Integrating jhalfs Source Metadata

Goal: reuse jhalfs wget-list and md5sums to populate package source.urls and auto-fill checksums when harvesting metadata for MLFS/BLFS/GLFS packages.
Data source: https://anduin.linuxfromscratch.org/ hosts per-release wget-list/md5sums files already curated by the jhalfs project.
Approach:
1. Fetch (and optionally cache under ai/cache/) the lists for each book.
2. When harvesting, map <package>-<version> against the list to gather all relevant URLs.
3. Pull matching checksum entries to populate source.checksums.
4. Keep the existing HTML scrape for chapter/stage text; jhalfs covers only sources.
Benefits: avoids fragile HTML tables, keeps URLs aligned with official build scripts, and ensures checksums are up-to-date.

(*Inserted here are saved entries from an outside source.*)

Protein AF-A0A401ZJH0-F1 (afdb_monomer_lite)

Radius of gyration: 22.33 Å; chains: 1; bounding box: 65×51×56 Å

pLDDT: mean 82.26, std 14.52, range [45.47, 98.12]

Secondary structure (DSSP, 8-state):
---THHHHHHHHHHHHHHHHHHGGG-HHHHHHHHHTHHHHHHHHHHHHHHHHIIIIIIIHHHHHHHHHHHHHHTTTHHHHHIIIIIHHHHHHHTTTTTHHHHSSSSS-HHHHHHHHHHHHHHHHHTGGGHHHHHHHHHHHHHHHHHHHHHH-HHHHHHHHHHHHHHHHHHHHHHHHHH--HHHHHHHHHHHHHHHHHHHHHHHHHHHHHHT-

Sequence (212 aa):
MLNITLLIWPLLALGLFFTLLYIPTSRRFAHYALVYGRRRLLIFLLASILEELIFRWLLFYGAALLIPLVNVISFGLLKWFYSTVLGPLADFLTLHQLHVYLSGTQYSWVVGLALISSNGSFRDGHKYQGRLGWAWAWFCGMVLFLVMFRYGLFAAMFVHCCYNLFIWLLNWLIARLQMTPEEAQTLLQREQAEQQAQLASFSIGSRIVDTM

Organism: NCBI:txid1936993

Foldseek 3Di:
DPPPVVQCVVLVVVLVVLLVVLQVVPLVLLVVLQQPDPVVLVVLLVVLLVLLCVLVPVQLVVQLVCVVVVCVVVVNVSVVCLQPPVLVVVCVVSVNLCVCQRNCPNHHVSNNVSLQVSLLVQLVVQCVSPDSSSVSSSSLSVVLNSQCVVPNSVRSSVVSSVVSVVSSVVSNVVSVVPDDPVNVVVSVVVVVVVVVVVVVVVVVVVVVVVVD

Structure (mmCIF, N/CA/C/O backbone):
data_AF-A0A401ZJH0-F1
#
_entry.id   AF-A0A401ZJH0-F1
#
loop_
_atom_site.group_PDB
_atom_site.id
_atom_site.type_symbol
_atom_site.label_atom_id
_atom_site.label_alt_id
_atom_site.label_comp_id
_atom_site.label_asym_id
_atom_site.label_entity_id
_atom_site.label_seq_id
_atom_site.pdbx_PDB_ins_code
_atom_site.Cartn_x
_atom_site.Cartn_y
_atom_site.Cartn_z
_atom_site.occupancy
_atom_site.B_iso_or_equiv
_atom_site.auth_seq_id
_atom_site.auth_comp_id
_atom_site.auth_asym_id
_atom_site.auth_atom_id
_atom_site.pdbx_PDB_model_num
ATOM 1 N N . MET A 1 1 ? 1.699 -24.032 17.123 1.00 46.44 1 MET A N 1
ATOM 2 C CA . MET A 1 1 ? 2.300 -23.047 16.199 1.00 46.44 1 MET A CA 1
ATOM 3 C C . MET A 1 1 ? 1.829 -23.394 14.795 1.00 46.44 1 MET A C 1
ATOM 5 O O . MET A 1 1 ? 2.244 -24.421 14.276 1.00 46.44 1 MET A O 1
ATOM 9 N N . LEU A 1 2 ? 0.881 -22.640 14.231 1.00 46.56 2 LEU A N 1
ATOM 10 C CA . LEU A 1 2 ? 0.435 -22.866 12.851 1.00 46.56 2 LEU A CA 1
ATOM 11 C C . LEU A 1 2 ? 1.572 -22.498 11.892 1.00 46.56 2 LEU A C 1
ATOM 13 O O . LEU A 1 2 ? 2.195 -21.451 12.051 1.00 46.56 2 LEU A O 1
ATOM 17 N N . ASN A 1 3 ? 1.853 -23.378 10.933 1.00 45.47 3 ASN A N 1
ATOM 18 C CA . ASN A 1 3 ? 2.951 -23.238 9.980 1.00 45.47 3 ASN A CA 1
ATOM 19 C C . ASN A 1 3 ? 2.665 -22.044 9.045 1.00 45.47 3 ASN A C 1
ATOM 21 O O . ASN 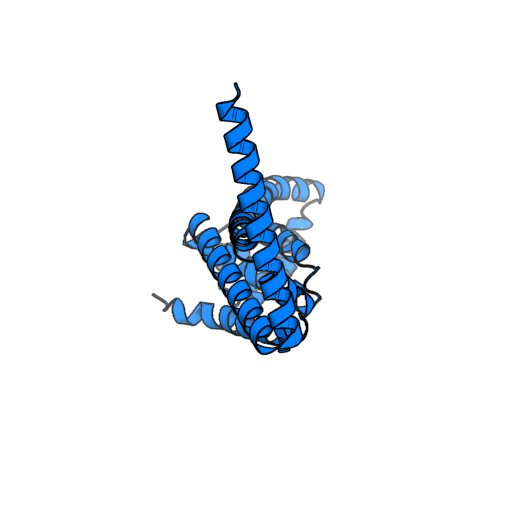A 1 3 ? 1.841 -22.131 8.138 1.00 45.47 3 ASN A O 1
ATOM 25 N N . ILE A 1 4 ? 3.295 -20.898 9.324 1.00 50.53 4 ILE A N 1
ATOM 26 C CA . ILE A 1 4 ? 3.015 -19.574 8.726 1.00 50.53 4 ILE A CA 1
ATOM 27 C C . ILE A 1 4 ? 3.192 -19.559 7.199 1.00 50.53 4 ILE A C 1
ATOM 29 O O . ILE A 1 4 ? 2.497 -18.827 6.493 1.00 50.53 4 ILE A O 1
ATOM 33 N N . THR A 1 5 ? 4.064 -20.416 6.676 1.00 51.03 5 THR A N 1
ATOM 34 C CA . THR A 1 5 ? 4.281 -20.619 5.239 1.00 51.03 5 THR A CA 1
ATOM 35 C C . THR A 1 5 ? 3.038 -21.132 4.510 1.00 51.03 5 THR A C 1
ATOM 37 O O . THR A 1 5 ? 2.856 -20.806 3.340 1.00 51.03 5 THR A O 1
ATOM 40 N N . LEU A 1 6 ? 2.134 -21.850 5.189 1.00 50.28 6 LEU A N 1
ATOM 41 C CA . LEU A 1 6 ? 0.911 -22.401 4.590 1.00 50.28 6 LEU A CA 1
ATOM 42 C C . LEU A 1 6 ? -0.258 -21.402 4.513 1.00 50.28 6 LEU A C 1
ATOM 44 O O . LEU A 1 6 ? -1.239 -21.695 3.835 1.00 50.28 6 LEU A O 1
ATOM 48 N N . LEU A 1 7 ? -0.179 -20.234 5.163 1.00 57.19 7 LEU A N 1
ATOM 49 C CA . LEU A 1 7 ? -1.321 -19.311 5.278 1.00 57.19 7 LEU A CA 1
ATOM 50 C C . LEU A 1 7 ? -1.211 -18.062 4.382 1.00 57.19 7 LEU A C 1
ATOM 52 O O . LEU A 1 7 ? -2.229 -17.525 3.956 1.00 57.19 7 LEU A O 1
ATOM 56 N N . ILE A 1 8 ? 0.008 -17.611 4.068 1.00 62.69 8 ILE A N 1
ATOM 57 C CA . ILE A 1 8 ? 0.243 -16.412 3.240 1.00 62.69 8 ILE A CA 1
ATOM 58 C C . ILE A 1 8 ? 0.352 -16.763 1.744 1.00 62.69 8 ILE A C 1
ATOM 60 O O . ILE A 1 8 ? 0.043 -15.930 0.890 1.00 62.69 8 ILE A O 1
ATOM 64 N N . TRP A 1 9 ? 0.740 -17.999 1.404 1.00 61.44 9 TRP A N 1
ATOM 65 C CA . TRP A 1 9 ? 0.933 -18.403 0.008 1.00 61.44 9 TRP A CA 1
ATOM 66 C C . TRP A 1 9 ? -0.313 -18.272 -0.878 1.00 61.44 9 TRP A C 1
ATOM 68 O O . TRP A 1 9 ? -0.100 -17.956 -2.040 1.00 61.44 9 TRP A O 1
ATOM 78 N N . PRO A 1 10 ? -1.579 -18.426 -0.425 1.00 63.22 10 PRO A N 1
ATOM 79 C CA . PRO A 1 10 ? -2.722 -18.228 -1.314 1.00 63.22 10 PRO A CA 1
ATOM 80 C C . PRO A 1 10 ? -2.827 -16.772 -1.768 1.00 63.22 10 PRO A C 1
ATOM 82 O O . PRO A 1 10 ? -3.053 -16.519 -2.945 1.00 63.22 10 PRO A O 1
ATOM 85 N N . LEU A 1 11 ? -2.575 -15.817 -0.863 1.00 62.72 11 LEU A N 1
ATOM 86 C CA . LEU A 1 11 ? -2.524 -14.387 -1.183 1.00 62.72 11 LEU A CA 1
ATOM 87 C C . LEU A 1 11 ? -1.346 -14.072 -2.114 1.00 62.72 11 LEU A C 1
ATOM 89 O O . LEU A 1 11 ? -1.520 -13.356 -3.096 1.00 62.72 11 LEU A O 1
ATOM 93 N N . LEU A 1 12 ? -0.168 -14.649 -1.858 1.00 65.62 12 LEU A N 1
ATOM 94 C CA . LEU A 1 12 ? 1.000 -14.474 -2.730 1.00 65.62 12 LEU A CA 1
ATOM 95 C C . LEU A 1 12 ? 0.827 -15.150 -4.099 1.00 65.62 12 LEU A C 1
ATOM 97 O O . LEU A 1 12 ? 1.272 -14.602 -5.100 1.00 65.62 12 LEU A O 1
ATOM 101 N N . ALA A 1 13 ? 0.168 -16.307 -4.164 1.00 66.62 13 ALA A N 1
ATOM 102 C CA . ALA A 1 13 ? -0.081 -17.064 -5.388 1.00 66.62 13 ALA A CA 1
ATOM 103 C C . ALA A 1 13 ? -1.162 -16.406 -6.246 1.00 66.62 13 ALA A C 1
ATOM 105 O O . ALA A 1 13 ? -0.963 -16.264 -7.449 1.00 66.62 13 ALA A O 1
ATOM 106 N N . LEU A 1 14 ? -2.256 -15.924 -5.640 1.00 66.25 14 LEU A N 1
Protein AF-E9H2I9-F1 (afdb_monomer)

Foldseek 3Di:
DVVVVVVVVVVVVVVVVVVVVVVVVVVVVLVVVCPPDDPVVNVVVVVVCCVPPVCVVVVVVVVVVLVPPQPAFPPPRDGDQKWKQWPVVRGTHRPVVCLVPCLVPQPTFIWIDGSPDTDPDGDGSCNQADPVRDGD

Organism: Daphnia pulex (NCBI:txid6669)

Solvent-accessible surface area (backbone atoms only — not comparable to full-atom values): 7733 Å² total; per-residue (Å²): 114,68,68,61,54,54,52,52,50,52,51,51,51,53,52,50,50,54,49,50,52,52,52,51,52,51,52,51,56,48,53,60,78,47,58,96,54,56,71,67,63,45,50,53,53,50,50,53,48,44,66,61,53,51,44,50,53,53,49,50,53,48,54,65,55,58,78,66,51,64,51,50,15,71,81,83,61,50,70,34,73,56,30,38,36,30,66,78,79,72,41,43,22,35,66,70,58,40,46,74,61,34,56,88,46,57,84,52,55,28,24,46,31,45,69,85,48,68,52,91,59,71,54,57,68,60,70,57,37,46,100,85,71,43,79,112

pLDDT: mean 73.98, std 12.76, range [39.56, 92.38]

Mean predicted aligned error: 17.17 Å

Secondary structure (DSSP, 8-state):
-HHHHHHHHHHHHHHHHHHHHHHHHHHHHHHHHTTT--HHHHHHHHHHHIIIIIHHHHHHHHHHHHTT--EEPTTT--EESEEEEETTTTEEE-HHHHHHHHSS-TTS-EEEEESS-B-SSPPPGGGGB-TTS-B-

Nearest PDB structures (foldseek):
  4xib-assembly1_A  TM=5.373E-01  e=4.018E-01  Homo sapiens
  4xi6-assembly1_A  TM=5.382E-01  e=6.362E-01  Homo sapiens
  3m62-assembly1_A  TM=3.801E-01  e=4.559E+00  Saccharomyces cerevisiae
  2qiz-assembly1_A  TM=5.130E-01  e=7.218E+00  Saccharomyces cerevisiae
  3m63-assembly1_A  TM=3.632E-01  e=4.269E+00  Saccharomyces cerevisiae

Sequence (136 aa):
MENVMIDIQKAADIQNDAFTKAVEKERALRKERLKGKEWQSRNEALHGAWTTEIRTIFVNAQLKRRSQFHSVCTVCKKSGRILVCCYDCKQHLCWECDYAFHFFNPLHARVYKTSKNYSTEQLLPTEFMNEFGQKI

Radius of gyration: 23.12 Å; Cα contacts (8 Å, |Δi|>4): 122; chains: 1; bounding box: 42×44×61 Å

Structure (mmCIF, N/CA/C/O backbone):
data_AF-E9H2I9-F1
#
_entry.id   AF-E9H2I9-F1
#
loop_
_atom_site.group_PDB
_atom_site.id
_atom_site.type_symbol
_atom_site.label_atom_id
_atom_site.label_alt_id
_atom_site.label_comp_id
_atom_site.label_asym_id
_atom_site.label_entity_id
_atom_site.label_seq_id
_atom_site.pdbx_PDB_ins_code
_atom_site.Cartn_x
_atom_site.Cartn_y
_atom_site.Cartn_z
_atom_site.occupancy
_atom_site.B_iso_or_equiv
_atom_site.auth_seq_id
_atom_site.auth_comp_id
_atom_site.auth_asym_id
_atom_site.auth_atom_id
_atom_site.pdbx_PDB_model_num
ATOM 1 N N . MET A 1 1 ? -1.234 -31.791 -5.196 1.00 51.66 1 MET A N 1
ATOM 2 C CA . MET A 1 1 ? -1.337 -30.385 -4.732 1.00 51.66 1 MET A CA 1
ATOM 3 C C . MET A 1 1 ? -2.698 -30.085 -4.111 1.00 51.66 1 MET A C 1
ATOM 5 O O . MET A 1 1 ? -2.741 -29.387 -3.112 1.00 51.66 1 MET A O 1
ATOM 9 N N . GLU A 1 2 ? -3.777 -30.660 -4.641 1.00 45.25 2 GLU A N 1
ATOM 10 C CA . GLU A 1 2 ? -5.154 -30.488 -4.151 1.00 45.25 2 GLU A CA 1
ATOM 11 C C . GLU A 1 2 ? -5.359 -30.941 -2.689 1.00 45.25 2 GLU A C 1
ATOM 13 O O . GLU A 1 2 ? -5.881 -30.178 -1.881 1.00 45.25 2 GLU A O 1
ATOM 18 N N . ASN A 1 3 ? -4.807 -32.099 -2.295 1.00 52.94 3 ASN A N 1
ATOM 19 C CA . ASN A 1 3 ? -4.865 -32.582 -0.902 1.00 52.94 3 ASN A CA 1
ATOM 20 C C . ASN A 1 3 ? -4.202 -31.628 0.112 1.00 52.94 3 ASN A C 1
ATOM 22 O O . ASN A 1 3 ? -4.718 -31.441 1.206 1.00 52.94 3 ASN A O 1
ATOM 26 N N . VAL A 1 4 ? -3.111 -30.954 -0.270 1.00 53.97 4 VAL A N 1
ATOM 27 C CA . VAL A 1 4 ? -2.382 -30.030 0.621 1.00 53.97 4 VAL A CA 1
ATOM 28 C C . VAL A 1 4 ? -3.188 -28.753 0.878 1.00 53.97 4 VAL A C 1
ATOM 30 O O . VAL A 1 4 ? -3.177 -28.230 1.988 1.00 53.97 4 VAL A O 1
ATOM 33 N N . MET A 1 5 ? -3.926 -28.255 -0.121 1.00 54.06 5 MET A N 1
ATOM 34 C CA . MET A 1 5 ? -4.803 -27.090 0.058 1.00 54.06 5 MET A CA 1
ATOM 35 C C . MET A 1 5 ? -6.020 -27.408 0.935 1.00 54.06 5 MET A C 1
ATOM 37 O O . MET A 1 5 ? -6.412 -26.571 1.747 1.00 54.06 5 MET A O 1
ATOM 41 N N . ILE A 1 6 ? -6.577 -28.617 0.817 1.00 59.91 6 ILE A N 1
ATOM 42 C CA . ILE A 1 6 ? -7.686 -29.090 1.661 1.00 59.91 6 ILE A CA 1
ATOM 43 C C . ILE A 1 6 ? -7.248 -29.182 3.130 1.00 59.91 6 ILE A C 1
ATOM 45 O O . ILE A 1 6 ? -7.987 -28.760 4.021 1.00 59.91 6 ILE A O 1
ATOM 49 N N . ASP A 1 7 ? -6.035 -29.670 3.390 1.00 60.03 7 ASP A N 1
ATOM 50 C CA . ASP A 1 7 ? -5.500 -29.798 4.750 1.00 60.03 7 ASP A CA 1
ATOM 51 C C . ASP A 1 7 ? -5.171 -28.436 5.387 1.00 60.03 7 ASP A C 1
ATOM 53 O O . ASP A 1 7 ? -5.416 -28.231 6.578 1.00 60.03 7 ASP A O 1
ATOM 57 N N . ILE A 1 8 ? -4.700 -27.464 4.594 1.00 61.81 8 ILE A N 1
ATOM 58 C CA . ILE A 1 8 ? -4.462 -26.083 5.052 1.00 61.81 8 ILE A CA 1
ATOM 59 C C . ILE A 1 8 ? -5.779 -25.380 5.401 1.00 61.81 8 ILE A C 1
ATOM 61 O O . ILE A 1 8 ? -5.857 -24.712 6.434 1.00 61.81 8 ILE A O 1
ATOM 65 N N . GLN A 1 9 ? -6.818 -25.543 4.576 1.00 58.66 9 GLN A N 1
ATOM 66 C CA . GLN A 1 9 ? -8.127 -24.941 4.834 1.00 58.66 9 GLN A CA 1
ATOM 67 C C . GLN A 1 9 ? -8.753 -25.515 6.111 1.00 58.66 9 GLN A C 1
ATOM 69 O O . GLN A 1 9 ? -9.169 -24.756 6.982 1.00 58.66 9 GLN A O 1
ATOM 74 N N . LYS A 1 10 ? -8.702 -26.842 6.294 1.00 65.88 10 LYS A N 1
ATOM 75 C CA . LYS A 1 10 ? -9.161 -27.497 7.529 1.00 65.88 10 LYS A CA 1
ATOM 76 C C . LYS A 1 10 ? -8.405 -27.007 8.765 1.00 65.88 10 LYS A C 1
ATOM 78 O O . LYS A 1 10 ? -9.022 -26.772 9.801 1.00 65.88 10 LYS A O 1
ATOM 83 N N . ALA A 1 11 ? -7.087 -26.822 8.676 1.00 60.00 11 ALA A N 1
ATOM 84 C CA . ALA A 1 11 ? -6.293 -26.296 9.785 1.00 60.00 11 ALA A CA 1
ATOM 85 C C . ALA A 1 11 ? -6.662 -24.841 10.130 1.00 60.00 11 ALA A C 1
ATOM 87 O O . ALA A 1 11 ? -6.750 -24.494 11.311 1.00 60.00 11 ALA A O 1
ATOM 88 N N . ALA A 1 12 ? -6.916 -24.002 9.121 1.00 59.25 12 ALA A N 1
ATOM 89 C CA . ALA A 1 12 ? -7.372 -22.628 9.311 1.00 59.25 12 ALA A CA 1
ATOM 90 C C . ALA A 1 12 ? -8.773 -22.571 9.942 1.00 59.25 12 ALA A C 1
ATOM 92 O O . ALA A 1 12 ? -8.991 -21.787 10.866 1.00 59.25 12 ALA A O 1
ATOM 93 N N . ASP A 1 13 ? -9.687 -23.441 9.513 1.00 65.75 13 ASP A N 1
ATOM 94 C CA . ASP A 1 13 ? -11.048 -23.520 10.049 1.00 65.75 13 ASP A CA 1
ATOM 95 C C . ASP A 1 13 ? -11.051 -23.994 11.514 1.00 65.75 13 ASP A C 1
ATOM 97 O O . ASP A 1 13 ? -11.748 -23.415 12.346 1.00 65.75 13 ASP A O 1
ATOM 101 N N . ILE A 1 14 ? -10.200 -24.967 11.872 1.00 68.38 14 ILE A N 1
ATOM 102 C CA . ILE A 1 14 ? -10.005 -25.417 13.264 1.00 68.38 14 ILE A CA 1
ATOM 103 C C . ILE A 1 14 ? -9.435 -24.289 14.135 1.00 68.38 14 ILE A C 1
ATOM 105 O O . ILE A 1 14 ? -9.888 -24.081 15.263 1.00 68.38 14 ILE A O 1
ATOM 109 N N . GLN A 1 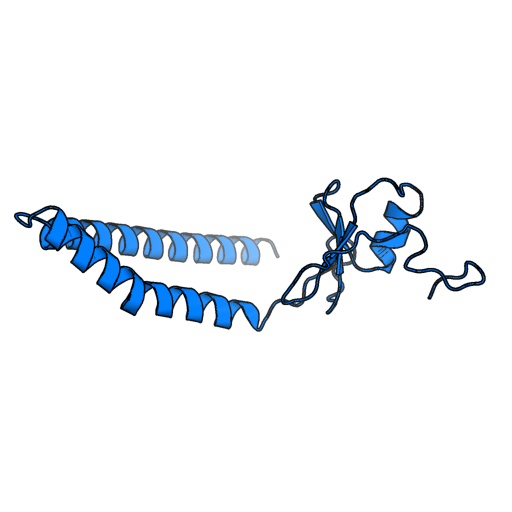15 ? -8.457 -23.532 13.627 1.00 64.50 15 GLN A N 1
ATOM 110 C CA . GLN A 1 15 ? -7.915 -22.374 14.343 1.00 64.50 15 GLN A CA 1
ATOM 111 C C . GLN A 1 15 ? -8.960 -21.266 14.516 1.00 64.50 15 GLN A C 1
ATOM 113 O O . GLN A 1 15 ? -9.003 -20.626 15.568 1.00 64.50 15 GLN A O 1
ATOM 118 N N . ASN A 1 16 ? -9.821 -21.057 13.520 1.00 69.56 16 ASN A N 1
ATOM 119 C CA . ASN A 1 16 ? -10.879 -20.055 13.565 1.00 69.56 16 ASN A CA 1
ATOM 120 C C . ASN A 1 16 ? -12.018 -20.456 14.523 1.00 69.56 16 ASN A C 1
ATOM 122 O O . ASN A 1 16 ? -12.534 -19.608 15.252 1.00 69.56 16 ASN A O 1
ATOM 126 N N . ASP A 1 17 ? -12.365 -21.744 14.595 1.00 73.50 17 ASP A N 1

Metadata → Rust Module Strategy

Goal: emit Rust modules under src/pkgs/by_name directly from harvested metadata once MLFS/BLFS/GLFS records are validated.

Outline:

Schema alignment – Ensure harvested JSON carries everything the PackageDefinition constructor expects (source URLs, checksums, build commands, dependencies, optimisation flags, notes/stage metadata).
Translation layer – Implement a converter (likely in a new module, e.g. src/pkgs/generator.rs) that reads a metadata JSON file and produces a ScaffoldRequest or directly writes the module source via the existing scaffolder.
Naming/layout – Derive module paths from package.id (e.g. mlfs/binutils-pass-1 → src/pkgs/by_name/bi/binutils/pass_1/mod.rs) while preserving the prefix/slug conventions already used by the scaffolder.
CLI integration – Add a subcommand (metadata_indexer generate) that accepts a list of package IDs or a glob, feeds each through the translator, and optionally stages the resulting Rust files.
Diff safety – Emit modules to a temporary location first, compare against existing files, and only overwrite when changes are detected; keep a --dry-run mode for review.
Tests/checks – After generation, run cargo fmt and cargo check to ensure the new modules compile; optionally add schema fixtures covering edge cases (variants, multiple URLs, absent checksums).

Open questions:

How to represent optional post-install steps or multi-phase builds inside the generated module (additional helper functions vs. raw command arrays).
Where to store PGO workload hints once the PGO infrastructure is defined.